I just bought vials of anti-e, -M and -N from Biotest. I haven't calibrated the droppers yet; I was more concerned that the anti-M expired last February! The other two barely have 6 months before outdating. We're a smaller lab and these aren't your heavy hitters like anti-K or -E. I'm not impressed at all with this.

comment_24389

That is a bad problem. Even bigger labs don't use the antisera that fast (unless they happen to do mass screening, but I don't know how common that is...).

comment_24458

Droppers for antisera and cells are not standardised - and don't claim to be. It is more than possible to have 10 bottles from the SAME lot of a reagent and each bottle dropper to dispense a different volume. People using droppers are not standardised either - so 10 different people using the same dropper can dispense 10 different volumes. If you want standarsiation you have to use a specific quantity, measured in ul rather than in drops

  • 5 weeks later...
comment_25381

There is a difference between manufacturers in how their droppers dispense.

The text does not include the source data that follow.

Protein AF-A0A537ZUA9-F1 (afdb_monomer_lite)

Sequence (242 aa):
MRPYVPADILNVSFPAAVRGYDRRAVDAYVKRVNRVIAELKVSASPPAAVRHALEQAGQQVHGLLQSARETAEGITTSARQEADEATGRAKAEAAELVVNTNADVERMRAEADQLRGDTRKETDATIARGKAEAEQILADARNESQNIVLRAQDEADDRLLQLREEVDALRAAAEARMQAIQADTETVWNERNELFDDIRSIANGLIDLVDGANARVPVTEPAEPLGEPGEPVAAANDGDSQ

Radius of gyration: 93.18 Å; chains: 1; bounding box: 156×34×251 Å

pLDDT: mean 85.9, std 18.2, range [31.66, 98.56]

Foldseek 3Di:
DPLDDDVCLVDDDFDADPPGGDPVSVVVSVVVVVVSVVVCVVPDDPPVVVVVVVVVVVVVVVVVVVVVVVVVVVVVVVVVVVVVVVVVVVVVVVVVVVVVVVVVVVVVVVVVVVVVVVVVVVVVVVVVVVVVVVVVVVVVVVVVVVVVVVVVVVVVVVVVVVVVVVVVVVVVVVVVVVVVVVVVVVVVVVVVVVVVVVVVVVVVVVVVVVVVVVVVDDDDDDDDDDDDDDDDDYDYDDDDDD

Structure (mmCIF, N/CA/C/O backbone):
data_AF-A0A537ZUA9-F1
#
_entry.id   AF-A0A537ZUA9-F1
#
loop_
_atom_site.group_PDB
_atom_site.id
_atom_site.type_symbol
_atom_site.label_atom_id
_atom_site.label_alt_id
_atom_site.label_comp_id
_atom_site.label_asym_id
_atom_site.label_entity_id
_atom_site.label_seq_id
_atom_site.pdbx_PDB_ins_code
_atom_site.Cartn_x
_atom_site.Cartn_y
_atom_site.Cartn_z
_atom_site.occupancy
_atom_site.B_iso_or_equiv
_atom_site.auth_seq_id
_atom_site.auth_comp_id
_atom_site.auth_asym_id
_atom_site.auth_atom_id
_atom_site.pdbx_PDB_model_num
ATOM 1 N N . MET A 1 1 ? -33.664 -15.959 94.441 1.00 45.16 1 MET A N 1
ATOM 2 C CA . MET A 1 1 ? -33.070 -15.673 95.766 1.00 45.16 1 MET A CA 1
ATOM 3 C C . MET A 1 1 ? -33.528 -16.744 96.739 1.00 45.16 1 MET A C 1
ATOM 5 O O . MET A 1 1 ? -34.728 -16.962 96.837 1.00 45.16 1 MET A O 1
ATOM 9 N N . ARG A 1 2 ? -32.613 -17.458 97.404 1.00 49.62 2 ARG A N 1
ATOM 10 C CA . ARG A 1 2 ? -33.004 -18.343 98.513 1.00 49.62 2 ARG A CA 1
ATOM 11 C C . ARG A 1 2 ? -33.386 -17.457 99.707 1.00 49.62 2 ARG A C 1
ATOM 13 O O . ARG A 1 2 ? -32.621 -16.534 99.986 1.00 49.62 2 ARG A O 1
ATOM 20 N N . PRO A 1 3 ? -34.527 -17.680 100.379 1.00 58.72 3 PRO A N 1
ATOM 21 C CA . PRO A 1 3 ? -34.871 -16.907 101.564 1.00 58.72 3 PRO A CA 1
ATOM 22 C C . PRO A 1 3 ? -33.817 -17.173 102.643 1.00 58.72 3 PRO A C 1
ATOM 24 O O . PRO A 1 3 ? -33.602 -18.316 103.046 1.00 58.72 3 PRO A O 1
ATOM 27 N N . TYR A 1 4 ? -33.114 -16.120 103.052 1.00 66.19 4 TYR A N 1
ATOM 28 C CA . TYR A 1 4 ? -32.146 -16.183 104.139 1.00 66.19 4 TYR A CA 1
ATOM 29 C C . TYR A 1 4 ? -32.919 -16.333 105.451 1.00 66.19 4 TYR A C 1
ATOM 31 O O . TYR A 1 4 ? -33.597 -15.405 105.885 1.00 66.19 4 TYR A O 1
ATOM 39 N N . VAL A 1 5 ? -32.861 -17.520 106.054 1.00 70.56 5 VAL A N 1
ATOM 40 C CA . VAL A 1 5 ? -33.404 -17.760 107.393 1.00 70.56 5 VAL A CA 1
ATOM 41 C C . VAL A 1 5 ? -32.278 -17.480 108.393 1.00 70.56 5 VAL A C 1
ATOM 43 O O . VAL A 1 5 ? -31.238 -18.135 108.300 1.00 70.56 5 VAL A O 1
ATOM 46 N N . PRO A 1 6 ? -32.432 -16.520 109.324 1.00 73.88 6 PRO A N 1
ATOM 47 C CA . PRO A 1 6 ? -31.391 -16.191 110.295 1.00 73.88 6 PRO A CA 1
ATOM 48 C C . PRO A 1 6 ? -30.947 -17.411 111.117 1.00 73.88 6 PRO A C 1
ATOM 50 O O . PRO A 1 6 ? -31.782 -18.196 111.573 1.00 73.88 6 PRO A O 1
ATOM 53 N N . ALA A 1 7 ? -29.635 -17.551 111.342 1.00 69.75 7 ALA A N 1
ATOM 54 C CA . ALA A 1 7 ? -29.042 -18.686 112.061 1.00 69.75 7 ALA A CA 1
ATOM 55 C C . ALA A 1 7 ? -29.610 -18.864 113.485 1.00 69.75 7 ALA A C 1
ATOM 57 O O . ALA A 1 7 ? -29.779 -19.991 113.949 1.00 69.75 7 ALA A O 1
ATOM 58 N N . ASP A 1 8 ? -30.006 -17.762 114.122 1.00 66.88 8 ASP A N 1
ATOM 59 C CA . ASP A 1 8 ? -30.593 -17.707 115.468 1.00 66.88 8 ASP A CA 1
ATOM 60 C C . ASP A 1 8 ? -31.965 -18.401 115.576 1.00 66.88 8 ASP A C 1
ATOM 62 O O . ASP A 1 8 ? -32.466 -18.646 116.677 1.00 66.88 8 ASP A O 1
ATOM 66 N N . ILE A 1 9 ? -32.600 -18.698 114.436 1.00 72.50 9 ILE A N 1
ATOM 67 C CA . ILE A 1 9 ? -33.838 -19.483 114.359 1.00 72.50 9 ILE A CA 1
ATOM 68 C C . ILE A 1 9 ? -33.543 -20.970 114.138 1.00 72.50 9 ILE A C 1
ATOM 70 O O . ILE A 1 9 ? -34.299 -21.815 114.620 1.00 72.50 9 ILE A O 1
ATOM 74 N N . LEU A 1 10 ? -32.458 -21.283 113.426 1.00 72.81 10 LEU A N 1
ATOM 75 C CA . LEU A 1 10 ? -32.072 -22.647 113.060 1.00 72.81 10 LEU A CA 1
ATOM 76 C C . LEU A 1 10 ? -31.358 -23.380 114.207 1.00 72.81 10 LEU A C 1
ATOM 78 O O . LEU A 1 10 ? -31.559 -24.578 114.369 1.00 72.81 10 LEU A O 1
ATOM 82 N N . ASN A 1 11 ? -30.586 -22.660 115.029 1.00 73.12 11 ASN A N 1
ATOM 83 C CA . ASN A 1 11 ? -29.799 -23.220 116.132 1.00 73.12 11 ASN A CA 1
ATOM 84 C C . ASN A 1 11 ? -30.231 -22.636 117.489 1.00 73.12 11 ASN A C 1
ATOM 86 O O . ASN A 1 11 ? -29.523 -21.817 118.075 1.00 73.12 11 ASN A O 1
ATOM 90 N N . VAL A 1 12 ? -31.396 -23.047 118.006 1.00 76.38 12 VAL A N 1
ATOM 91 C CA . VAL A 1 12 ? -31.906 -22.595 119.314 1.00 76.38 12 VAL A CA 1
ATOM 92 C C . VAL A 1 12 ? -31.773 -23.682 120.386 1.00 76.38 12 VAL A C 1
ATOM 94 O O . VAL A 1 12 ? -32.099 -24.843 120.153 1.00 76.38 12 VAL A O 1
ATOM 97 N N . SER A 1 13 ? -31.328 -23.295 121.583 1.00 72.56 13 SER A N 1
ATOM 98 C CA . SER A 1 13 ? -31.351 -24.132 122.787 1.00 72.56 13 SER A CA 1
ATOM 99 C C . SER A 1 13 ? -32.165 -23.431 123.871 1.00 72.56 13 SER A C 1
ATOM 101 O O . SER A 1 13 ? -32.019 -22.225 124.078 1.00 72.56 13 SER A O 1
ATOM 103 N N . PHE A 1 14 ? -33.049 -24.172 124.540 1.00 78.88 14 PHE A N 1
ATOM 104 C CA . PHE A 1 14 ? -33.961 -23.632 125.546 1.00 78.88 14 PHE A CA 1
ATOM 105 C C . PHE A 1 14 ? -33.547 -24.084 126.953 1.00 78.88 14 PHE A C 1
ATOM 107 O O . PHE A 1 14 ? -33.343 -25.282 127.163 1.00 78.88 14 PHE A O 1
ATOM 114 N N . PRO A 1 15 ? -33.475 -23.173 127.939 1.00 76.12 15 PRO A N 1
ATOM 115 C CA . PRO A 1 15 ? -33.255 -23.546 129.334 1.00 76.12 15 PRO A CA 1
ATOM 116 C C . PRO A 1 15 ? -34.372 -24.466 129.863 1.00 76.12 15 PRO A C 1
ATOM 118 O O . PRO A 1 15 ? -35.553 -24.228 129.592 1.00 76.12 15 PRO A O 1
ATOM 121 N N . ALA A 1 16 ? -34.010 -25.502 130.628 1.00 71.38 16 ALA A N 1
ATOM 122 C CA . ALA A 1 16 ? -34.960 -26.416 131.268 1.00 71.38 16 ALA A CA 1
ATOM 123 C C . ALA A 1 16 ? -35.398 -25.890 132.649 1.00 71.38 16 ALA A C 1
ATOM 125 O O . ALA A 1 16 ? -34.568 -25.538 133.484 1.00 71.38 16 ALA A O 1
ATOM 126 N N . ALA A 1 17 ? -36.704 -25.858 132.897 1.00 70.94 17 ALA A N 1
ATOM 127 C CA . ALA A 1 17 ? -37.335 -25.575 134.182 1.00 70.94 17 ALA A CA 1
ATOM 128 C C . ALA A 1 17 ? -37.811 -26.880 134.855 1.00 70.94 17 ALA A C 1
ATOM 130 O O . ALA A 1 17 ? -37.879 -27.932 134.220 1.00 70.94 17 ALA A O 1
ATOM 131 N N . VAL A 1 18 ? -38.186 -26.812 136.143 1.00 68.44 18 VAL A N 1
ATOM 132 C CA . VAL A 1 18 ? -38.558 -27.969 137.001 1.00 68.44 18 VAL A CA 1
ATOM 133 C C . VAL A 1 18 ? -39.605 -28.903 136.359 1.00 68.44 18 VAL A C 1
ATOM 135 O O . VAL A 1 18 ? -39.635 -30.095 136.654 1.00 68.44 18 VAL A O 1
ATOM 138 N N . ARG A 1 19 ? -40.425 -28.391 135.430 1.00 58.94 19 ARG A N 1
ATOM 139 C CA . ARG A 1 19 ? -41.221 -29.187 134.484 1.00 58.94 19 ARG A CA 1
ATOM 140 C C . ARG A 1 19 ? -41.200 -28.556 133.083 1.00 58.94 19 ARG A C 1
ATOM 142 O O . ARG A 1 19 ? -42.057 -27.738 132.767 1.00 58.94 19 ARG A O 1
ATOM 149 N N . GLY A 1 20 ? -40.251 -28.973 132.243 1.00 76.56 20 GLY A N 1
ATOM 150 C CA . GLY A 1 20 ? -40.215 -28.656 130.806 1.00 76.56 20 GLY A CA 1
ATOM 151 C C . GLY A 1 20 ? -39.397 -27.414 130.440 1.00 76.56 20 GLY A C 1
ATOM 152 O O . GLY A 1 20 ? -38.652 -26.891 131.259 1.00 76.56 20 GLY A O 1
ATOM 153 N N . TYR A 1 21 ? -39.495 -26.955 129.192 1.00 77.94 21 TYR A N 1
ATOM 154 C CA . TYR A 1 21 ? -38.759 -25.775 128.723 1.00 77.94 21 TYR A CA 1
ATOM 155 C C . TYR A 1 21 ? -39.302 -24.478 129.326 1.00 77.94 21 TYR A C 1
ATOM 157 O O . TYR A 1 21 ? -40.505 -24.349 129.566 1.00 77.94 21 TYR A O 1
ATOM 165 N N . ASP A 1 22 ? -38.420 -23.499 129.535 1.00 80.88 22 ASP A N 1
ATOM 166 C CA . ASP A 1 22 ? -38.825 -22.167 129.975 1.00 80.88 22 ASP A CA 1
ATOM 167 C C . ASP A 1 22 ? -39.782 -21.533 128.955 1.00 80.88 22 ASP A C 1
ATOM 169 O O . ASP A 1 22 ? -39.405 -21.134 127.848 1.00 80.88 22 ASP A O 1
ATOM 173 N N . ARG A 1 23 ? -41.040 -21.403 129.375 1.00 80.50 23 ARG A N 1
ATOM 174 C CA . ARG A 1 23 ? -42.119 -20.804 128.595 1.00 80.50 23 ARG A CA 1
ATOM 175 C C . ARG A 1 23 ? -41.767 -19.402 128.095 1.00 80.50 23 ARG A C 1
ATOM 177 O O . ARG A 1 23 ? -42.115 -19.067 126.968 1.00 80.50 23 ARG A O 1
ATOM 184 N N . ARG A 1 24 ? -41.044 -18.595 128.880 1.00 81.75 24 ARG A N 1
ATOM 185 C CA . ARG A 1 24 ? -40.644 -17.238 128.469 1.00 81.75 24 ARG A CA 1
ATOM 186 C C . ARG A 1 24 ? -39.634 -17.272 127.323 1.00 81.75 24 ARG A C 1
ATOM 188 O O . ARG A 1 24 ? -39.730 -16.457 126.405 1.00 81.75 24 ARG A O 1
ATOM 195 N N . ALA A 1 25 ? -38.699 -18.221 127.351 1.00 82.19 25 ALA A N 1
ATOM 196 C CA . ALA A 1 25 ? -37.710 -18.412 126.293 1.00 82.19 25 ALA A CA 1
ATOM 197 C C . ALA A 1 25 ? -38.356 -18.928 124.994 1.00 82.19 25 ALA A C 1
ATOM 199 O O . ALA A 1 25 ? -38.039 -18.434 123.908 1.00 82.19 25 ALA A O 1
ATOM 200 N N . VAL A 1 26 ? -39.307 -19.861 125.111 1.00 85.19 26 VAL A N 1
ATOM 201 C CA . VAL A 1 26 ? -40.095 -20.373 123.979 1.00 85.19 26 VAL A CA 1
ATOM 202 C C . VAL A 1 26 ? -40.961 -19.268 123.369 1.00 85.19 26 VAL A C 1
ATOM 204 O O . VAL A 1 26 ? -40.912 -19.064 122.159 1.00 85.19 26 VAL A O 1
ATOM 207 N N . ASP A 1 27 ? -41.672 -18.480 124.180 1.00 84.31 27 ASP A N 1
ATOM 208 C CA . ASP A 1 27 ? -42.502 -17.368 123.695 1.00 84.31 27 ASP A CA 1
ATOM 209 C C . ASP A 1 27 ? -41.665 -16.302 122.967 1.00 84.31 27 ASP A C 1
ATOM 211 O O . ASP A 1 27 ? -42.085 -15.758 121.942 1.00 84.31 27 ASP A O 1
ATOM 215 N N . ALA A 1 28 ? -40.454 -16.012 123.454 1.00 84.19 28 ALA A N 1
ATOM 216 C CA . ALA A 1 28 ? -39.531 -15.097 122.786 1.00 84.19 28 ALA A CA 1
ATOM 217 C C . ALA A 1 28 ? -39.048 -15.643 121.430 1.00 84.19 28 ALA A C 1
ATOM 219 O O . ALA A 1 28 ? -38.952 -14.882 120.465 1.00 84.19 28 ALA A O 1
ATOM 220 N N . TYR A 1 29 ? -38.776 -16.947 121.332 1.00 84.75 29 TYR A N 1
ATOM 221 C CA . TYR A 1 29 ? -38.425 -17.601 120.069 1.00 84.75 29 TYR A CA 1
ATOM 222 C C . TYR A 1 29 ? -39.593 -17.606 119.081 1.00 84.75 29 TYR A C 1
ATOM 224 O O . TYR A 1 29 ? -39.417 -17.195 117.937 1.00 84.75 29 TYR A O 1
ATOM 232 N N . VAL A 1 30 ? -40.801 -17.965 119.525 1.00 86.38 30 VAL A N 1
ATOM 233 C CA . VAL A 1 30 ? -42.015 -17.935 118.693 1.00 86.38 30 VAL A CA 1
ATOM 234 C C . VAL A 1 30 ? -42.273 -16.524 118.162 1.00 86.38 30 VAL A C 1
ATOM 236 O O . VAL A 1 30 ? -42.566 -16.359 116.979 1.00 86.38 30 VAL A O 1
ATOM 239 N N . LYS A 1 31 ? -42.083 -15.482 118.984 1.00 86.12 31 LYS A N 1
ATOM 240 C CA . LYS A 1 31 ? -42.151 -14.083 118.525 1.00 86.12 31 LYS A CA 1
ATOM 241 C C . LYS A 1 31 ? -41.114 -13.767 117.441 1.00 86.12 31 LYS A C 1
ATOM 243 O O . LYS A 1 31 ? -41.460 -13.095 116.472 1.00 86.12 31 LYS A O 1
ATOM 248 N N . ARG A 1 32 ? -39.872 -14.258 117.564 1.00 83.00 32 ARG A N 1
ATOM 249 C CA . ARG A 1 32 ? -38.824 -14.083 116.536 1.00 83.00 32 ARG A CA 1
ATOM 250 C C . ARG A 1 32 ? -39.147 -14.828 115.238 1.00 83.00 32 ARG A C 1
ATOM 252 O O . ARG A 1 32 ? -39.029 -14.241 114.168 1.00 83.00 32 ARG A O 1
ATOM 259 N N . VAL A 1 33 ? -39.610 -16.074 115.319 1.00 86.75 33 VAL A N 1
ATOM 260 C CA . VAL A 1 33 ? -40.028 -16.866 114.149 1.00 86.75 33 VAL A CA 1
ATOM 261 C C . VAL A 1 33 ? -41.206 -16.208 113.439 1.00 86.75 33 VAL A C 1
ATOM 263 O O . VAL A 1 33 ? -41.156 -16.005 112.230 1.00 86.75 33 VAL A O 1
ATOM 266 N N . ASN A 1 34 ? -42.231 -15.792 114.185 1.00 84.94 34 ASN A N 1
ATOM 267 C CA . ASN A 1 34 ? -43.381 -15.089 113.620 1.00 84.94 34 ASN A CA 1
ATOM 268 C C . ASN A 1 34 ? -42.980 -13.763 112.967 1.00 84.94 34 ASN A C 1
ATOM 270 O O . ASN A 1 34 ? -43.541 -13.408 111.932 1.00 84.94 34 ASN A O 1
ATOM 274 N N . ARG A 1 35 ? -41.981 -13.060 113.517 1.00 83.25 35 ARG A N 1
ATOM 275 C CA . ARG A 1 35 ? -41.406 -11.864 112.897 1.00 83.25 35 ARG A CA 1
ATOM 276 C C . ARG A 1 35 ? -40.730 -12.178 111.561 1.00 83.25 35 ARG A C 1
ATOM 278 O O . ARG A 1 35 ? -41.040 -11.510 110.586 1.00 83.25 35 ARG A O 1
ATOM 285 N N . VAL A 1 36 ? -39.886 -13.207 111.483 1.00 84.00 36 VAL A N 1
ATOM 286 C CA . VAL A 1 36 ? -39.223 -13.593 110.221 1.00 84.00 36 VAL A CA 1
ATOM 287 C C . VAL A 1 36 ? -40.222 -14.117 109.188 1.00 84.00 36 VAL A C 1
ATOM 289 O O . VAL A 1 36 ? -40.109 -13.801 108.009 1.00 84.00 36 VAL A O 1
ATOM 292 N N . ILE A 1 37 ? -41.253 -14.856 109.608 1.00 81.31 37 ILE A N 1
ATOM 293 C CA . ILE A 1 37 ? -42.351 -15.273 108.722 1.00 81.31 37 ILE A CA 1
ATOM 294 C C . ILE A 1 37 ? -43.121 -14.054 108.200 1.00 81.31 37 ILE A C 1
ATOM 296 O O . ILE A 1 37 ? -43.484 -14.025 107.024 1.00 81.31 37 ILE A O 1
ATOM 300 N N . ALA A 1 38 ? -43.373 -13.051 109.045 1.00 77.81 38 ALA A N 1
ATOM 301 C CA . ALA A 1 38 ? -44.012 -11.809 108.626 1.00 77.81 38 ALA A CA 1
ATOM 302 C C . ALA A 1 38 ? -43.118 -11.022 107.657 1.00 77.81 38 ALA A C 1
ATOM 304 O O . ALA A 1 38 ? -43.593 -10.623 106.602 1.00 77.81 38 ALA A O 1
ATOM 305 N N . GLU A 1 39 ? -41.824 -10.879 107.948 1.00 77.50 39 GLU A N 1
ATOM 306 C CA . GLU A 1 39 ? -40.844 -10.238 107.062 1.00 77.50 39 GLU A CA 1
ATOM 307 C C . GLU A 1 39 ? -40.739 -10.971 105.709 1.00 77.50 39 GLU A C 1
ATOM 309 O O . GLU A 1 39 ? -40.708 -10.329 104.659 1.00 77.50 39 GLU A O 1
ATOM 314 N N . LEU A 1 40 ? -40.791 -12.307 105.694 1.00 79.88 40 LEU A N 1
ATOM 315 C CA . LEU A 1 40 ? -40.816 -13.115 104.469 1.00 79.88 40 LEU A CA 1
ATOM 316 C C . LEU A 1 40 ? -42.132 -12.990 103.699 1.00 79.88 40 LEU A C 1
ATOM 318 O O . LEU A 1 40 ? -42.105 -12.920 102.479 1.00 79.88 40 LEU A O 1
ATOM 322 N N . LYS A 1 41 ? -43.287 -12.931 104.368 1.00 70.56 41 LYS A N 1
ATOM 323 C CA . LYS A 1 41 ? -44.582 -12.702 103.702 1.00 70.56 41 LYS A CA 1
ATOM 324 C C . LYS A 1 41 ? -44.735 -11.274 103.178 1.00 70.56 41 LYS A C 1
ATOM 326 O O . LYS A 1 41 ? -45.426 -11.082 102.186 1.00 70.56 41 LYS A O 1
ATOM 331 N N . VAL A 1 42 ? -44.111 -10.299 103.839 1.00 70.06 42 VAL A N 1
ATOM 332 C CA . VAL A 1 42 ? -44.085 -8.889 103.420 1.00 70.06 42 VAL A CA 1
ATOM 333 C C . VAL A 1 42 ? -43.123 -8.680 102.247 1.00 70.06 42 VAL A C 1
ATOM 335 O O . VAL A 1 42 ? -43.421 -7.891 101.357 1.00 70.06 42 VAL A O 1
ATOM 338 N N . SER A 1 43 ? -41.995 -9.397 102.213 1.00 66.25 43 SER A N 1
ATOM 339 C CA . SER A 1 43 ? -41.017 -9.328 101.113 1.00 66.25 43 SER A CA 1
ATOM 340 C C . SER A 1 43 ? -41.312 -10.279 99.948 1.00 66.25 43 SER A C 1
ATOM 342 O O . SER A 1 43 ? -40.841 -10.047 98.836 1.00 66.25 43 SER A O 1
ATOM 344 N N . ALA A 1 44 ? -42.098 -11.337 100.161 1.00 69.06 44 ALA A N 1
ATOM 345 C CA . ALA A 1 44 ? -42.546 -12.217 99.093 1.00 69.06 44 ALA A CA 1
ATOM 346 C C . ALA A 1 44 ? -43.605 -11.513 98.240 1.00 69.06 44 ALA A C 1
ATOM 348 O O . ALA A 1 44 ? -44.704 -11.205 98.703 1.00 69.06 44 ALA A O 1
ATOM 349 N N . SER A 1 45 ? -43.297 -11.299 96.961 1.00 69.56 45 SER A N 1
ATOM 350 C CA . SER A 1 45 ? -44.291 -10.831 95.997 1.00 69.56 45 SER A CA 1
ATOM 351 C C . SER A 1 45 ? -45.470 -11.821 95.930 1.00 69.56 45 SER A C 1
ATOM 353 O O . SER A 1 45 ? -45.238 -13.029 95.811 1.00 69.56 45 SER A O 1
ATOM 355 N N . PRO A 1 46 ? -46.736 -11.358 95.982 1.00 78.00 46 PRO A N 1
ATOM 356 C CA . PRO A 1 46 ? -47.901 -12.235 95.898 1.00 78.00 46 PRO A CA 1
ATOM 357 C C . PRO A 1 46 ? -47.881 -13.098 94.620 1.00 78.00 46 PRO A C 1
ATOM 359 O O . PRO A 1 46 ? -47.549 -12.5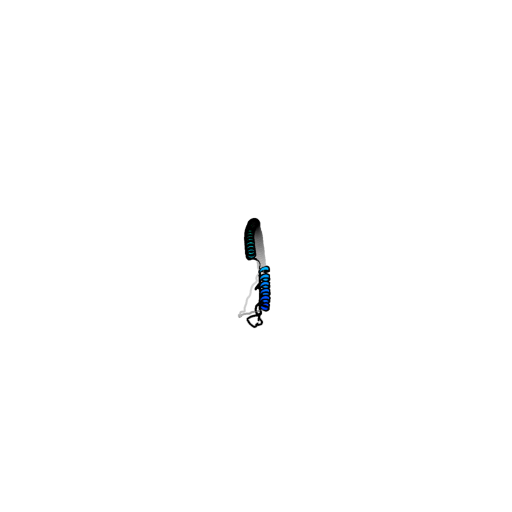81 93.551 1.00 78.00 46 PRO A O 1
ATOM 362 N N . PRO A 1 47 ? -48.312 -14.375 94.657 1.00 75.06 47 PRO A N 1
ATOM 363 C CA . PRO A 1 47 ? -48.318 -15.257 93.480 1.00 75.06 47 PRO A CA 1
ATOM 364 C C . PRO A 1 47 ? -49.088 -14.707 92.266 1.00 75.06 47 PRO A C 1
ATOM 366 O O . PRO A 1 47 ? -48.779 -15.053 91.127 1.00 75.06 47 PRO A O 1
ATOM 369 N N . ALA A 1 48 ? -50.088 -13.851 92.500 1.00 76.44 48 ALA A N 1
ATOM 370 C CA . ALA A 1 48 ? -50.840 -13.164 91.450 1.00 76.44 48 ALA A CA 1
ATOM 371 C C . ALA A 1 48 ? -50.002 -12.097 90.720 1.00 76.44 48 ALA A C 1
ATOM 373 O O . ALA A 1 48 ? -50.108 -11.973 89.504 1.00 76.44 48 ALA A O 1
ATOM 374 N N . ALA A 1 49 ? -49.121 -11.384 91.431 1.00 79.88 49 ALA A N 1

The first issue is the angle the tech holds the dropper. I have tested the number of drops dispensed from various vials of Ortho, Immucor/Gamma and Biotest antigen typing antisera. All three show a significant difference in the number of drops dispensed. Ortho and Biotest run approximately 40% fewer drops if the tech holds the dropper at an angle. Immucor Gamma runs about a 20% difference. The issue with Biotest reagents is that they contain only 2ml in many of their products so it feels like you are blowing through reagents.

The second issue is whether the tech follows the IFU. Most IFU's call for one drop of sera with one drop of cell suspension. Techs trained back in the day before many of the newer, stronger reacting clones often will drop 2 drops instead of one. Dropping 2 drops more than negates the advantage of holding the dropper upright.

None of the manufacturers has a dropper that is right on 50ul. They are all slightly more than that. The closest I have seen is consistently in the mid 90 drops from a 5 ml vial. Regardless of your supplier you can probably make bigger gains in cost savings by simply working to reinforce good technique amongst your staff.

comment_25382

I know this is fairly obvious, but some of the Biotest anti sera only contain 2 ml per vial. Is this part of the problem?